A way of speaking, like making the word ‘water’ sound like ‘Wahrter.’
“Hey, dahwlin’, wheah y’at?” or “Where yat?”: “Hello, how are you doing?”. It is also used to describe a native New Orleanist.
“Who Dat?: Who’s that?
“It don’ madda”: It doesn’t matter
Soc Au’ Lait (Sock-o-lay): “What the?” or “Ouch!” or “WOW!”
Uhp’ tawn: Uptown, the area “upriver” from the French Quarter.
Chop a two’ les: Tchoupitoulas Street
“Lagniappe” (lân-yâp): Something unexpected/extra
Praline: (Praw’ leen) An irresistable brown sugar pecan-filled fudge patty.
Snowball: Shaved ice (nearly powder) served with flavored syrups.
Gumbo Ya-Ya: Everybody talking all at once, like at a loud party.
*On the eve of Mardi Gras, the Lundi Gras (day before Mardi Gras) celebration at the Spanish Plaza features the riverboat arrival of Rex, the king, and a jazz concert, fireworks and masked ball.
* The majority of people on Bourbon Street in the French Quarter for Carnival are people from out-of-town. Local families go to St. Charles Av between Napoleon Avenue and Lee Circle.
*To announce the official opening of the Carnival each year, on January 6, the Phunny Phorty Phellows (PPP), a group of about 50 costumed men and women, ride a decorated streetcar along the St. Charles Ave line accompanied by a Dixieland band, and eating and throwing King Cake to surprised by passers.

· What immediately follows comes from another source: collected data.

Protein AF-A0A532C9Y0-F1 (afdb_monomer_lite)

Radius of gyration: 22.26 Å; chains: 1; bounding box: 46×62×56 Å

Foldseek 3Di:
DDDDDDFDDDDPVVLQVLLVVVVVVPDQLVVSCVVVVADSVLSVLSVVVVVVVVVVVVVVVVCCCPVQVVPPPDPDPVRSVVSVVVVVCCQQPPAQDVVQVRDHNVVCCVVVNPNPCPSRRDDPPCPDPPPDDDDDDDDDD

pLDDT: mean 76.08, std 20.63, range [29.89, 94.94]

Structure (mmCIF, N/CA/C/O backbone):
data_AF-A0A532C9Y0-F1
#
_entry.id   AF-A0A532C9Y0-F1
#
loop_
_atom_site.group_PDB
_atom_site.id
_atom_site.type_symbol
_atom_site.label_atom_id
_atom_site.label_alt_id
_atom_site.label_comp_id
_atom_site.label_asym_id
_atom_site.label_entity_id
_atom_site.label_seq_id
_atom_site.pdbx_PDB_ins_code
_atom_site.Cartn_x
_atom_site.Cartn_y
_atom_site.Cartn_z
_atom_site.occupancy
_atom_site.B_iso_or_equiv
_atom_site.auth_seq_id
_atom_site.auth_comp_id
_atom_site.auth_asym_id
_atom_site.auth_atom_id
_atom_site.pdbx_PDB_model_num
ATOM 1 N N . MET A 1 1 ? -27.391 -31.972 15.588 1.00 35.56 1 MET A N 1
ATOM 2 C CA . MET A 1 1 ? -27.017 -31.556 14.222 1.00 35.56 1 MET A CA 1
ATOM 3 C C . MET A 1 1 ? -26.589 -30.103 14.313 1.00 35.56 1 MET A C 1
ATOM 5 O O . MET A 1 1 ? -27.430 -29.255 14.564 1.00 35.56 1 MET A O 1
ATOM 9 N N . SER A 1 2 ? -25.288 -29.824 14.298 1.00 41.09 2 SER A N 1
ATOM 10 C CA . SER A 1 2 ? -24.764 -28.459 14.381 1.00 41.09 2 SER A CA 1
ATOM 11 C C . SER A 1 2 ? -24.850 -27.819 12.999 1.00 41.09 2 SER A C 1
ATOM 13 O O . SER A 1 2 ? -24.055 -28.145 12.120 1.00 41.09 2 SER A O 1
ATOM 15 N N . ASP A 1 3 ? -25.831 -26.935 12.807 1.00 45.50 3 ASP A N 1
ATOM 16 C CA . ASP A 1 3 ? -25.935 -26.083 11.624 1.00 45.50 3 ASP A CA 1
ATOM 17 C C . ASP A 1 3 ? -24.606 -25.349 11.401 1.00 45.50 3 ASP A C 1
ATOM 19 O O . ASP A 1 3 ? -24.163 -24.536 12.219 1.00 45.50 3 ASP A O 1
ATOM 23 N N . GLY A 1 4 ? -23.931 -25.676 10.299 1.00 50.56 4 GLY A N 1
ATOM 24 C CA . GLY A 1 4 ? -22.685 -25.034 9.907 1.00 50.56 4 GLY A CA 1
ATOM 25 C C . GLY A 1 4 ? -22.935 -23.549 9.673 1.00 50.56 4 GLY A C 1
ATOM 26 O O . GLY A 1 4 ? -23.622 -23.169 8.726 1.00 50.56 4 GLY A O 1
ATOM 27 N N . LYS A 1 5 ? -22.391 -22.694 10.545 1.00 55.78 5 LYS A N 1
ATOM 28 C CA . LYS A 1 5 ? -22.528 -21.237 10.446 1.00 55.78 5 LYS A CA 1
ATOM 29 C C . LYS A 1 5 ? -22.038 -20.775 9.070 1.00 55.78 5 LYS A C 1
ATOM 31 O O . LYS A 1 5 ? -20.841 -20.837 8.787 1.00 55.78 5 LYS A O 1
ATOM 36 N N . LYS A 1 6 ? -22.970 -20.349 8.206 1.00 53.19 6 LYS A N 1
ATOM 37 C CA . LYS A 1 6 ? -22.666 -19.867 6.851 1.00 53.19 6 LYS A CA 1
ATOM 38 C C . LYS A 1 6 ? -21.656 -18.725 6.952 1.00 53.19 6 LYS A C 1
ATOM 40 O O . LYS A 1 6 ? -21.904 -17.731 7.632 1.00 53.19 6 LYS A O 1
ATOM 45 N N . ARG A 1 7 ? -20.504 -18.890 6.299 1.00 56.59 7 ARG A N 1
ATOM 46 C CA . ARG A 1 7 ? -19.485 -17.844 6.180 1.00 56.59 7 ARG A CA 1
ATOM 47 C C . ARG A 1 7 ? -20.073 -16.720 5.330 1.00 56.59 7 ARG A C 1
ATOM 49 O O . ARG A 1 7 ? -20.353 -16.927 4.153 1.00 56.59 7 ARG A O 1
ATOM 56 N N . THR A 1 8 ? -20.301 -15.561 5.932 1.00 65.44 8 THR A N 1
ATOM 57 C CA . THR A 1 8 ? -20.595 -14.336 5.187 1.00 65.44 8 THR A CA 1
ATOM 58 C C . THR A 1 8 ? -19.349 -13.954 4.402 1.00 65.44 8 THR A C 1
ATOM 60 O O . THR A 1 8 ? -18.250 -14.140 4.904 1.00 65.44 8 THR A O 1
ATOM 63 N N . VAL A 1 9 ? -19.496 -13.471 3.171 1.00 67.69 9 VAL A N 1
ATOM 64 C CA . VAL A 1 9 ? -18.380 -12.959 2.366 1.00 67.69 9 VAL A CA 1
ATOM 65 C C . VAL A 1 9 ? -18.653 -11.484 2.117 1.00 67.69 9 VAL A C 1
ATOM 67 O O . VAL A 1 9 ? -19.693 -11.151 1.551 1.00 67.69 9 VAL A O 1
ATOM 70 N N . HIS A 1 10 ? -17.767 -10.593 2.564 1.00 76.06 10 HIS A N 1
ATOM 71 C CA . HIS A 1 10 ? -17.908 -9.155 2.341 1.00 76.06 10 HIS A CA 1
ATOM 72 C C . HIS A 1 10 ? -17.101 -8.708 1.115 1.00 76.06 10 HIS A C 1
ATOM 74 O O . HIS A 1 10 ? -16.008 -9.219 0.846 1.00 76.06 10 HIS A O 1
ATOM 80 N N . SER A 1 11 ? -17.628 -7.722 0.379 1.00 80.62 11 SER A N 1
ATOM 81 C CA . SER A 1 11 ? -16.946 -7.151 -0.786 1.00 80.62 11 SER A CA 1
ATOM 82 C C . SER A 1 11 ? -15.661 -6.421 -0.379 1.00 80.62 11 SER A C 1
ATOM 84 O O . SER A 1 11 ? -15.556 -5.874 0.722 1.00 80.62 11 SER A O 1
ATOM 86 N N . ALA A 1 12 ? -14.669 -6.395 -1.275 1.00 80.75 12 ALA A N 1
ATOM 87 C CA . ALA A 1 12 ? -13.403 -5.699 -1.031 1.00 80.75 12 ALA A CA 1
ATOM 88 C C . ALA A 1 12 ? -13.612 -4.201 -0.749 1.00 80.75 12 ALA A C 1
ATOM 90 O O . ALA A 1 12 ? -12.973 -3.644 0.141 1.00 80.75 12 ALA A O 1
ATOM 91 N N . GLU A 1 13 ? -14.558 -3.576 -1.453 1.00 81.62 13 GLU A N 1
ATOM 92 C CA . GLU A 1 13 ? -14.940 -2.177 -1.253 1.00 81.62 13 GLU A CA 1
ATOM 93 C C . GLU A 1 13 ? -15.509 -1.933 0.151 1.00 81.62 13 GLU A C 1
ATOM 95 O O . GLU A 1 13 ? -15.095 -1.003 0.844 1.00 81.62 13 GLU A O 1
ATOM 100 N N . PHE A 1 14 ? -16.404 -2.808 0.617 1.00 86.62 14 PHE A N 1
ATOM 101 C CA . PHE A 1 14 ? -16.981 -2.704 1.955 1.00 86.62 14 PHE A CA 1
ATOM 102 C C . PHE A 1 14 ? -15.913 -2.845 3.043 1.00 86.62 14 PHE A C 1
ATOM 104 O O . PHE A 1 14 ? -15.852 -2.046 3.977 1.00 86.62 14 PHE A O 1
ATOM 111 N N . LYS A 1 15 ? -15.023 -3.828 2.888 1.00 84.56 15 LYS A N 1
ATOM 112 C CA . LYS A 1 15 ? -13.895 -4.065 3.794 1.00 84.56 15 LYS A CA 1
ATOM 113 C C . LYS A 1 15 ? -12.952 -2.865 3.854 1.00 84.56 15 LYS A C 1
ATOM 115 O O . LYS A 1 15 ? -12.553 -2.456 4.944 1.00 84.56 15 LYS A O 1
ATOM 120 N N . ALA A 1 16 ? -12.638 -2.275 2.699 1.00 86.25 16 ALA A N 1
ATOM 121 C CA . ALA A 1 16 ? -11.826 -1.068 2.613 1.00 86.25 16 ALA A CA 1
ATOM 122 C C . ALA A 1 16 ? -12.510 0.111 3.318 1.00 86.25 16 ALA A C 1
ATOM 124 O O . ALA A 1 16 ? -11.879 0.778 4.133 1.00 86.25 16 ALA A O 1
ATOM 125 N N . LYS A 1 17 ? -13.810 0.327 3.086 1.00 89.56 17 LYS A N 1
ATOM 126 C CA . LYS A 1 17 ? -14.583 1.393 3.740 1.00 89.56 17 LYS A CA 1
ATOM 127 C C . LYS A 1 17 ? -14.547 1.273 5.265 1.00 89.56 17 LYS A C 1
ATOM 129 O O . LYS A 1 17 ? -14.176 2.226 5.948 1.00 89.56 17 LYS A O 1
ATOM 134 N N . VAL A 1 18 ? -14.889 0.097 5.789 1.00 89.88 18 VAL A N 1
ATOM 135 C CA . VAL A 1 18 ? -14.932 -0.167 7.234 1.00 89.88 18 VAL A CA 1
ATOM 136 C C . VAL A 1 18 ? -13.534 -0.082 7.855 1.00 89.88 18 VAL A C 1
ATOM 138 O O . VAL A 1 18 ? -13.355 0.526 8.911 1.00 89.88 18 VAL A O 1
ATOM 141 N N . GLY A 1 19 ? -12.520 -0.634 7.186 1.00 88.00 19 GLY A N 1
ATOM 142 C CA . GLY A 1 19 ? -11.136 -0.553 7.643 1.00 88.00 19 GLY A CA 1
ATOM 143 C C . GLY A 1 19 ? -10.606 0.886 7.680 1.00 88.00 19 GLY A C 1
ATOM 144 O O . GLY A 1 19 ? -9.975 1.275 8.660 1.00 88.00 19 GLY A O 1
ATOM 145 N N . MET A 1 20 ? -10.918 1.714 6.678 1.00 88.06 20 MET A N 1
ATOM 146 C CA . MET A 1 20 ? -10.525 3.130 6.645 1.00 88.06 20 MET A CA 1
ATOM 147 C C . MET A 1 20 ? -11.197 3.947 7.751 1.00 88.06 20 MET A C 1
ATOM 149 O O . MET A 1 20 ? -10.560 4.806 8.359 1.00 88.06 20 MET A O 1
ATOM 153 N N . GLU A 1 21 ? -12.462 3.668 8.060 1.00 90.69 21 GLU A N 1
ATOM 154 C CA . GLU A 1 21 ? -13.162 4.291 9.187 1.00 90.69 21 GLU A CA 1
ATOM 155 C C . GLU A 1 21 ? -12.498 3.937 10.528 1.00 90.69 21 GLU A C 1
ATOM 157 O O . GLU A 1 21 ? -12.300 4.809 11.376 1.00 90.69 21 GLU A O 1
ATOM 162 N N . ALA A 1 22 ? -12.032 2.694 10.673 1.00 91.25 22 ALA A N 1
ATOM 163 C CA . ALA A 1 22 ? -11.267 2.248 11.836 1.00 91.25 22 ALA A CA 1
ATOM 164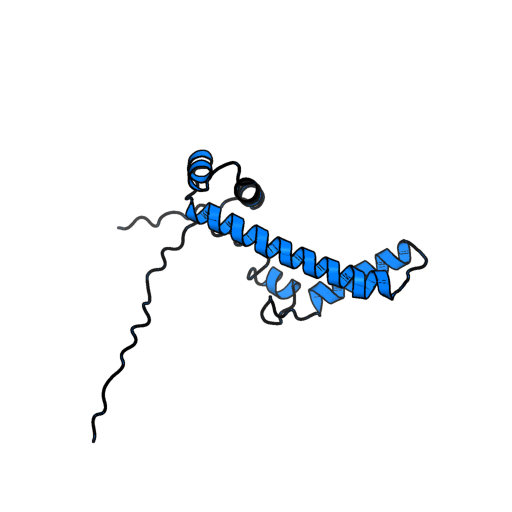 C C . ALA A 1 22 ? -9.846 2.848 11.912 1.00 91.25 22 ALA A C 1
ATOM 166 O O . ALA A 1 22 ? -9.305 3.025 13.011 1.00 91.25 22 ALA A O 1
ATOM 167 N N . VAL A 1 23 ? -9.217 3.164 10.773 1.00 90.50 23 VAL A N 1
ATOM 168 C CA . VAL A 1 23 ? -7.925 3.879 10.714 1.00 90.50 23 VAL A CA 1
ATOM 169 C C . VAL A 1 23 ? -8.090 5.338 11.135 1.00 90.50 23 VAL A C 1
ATOM 171 O O . VAL A 1 23 ? -7.269 5.827 11.905 1.00 90.50 23 VAL A O 1
ATOM 174 N N . ARG A 1 24 ? -9.168 6.009 10.700 1.00 90.50 24 ARG A N 1
ATOM 175 C CA . ARG A 1 24 ? -9.463 7.409 11.063 1.00 90.50 24 ARG A CA 1
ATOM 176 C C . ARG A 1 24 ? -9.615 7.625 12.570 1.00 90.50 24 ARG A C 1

*Small parades pre-Mardi Gras have become more popular. Chewbacchus, a Star Wars-themed walking parade in the French Quarter, is a favourite, plus the dog parade, Barkus, with dozens of costumed pups to pet. Tit Rex is a micro-parade, with elaborately-decorated shoebox-sized floats rolling through the Bywater and Marigny districts.
*The national press has no clue about Mardi Gras.
If you haven’t seen a Mardi Gras parade, well, sorry, you haven’t really seen a parade! A New Orléans parade is something to behold, and spectators get a bonus thrill as float riders toss loads of colorful beads and coins into the crowd. Here is just one example of the unique parades at Mardi Gras. Reminds you of Disney World, doesn’t it?
Mardi Gras Parades in New Orléans are not just about sex. There are all kinds of other themes, including the Star Wars/Star Trek Parade called Chewbacchus. So for Trekkies and parade fans in general, this is for you. The photos pretty much say it all, but as for identifying each character, we are struggling. Help would be appreciated.
So Star Wars and Star Trek fans, what do you think? This is one of the newer parades at Mardi Gras, but it has become so popular, it is now a tradition.
Mardi Gras is an event that must be experienced to be understood. It is a delicious mixture of traditions and high-tech. Get your act together, and go. Simply put, New Orléans is a Disney World for Adults. Pure Magic.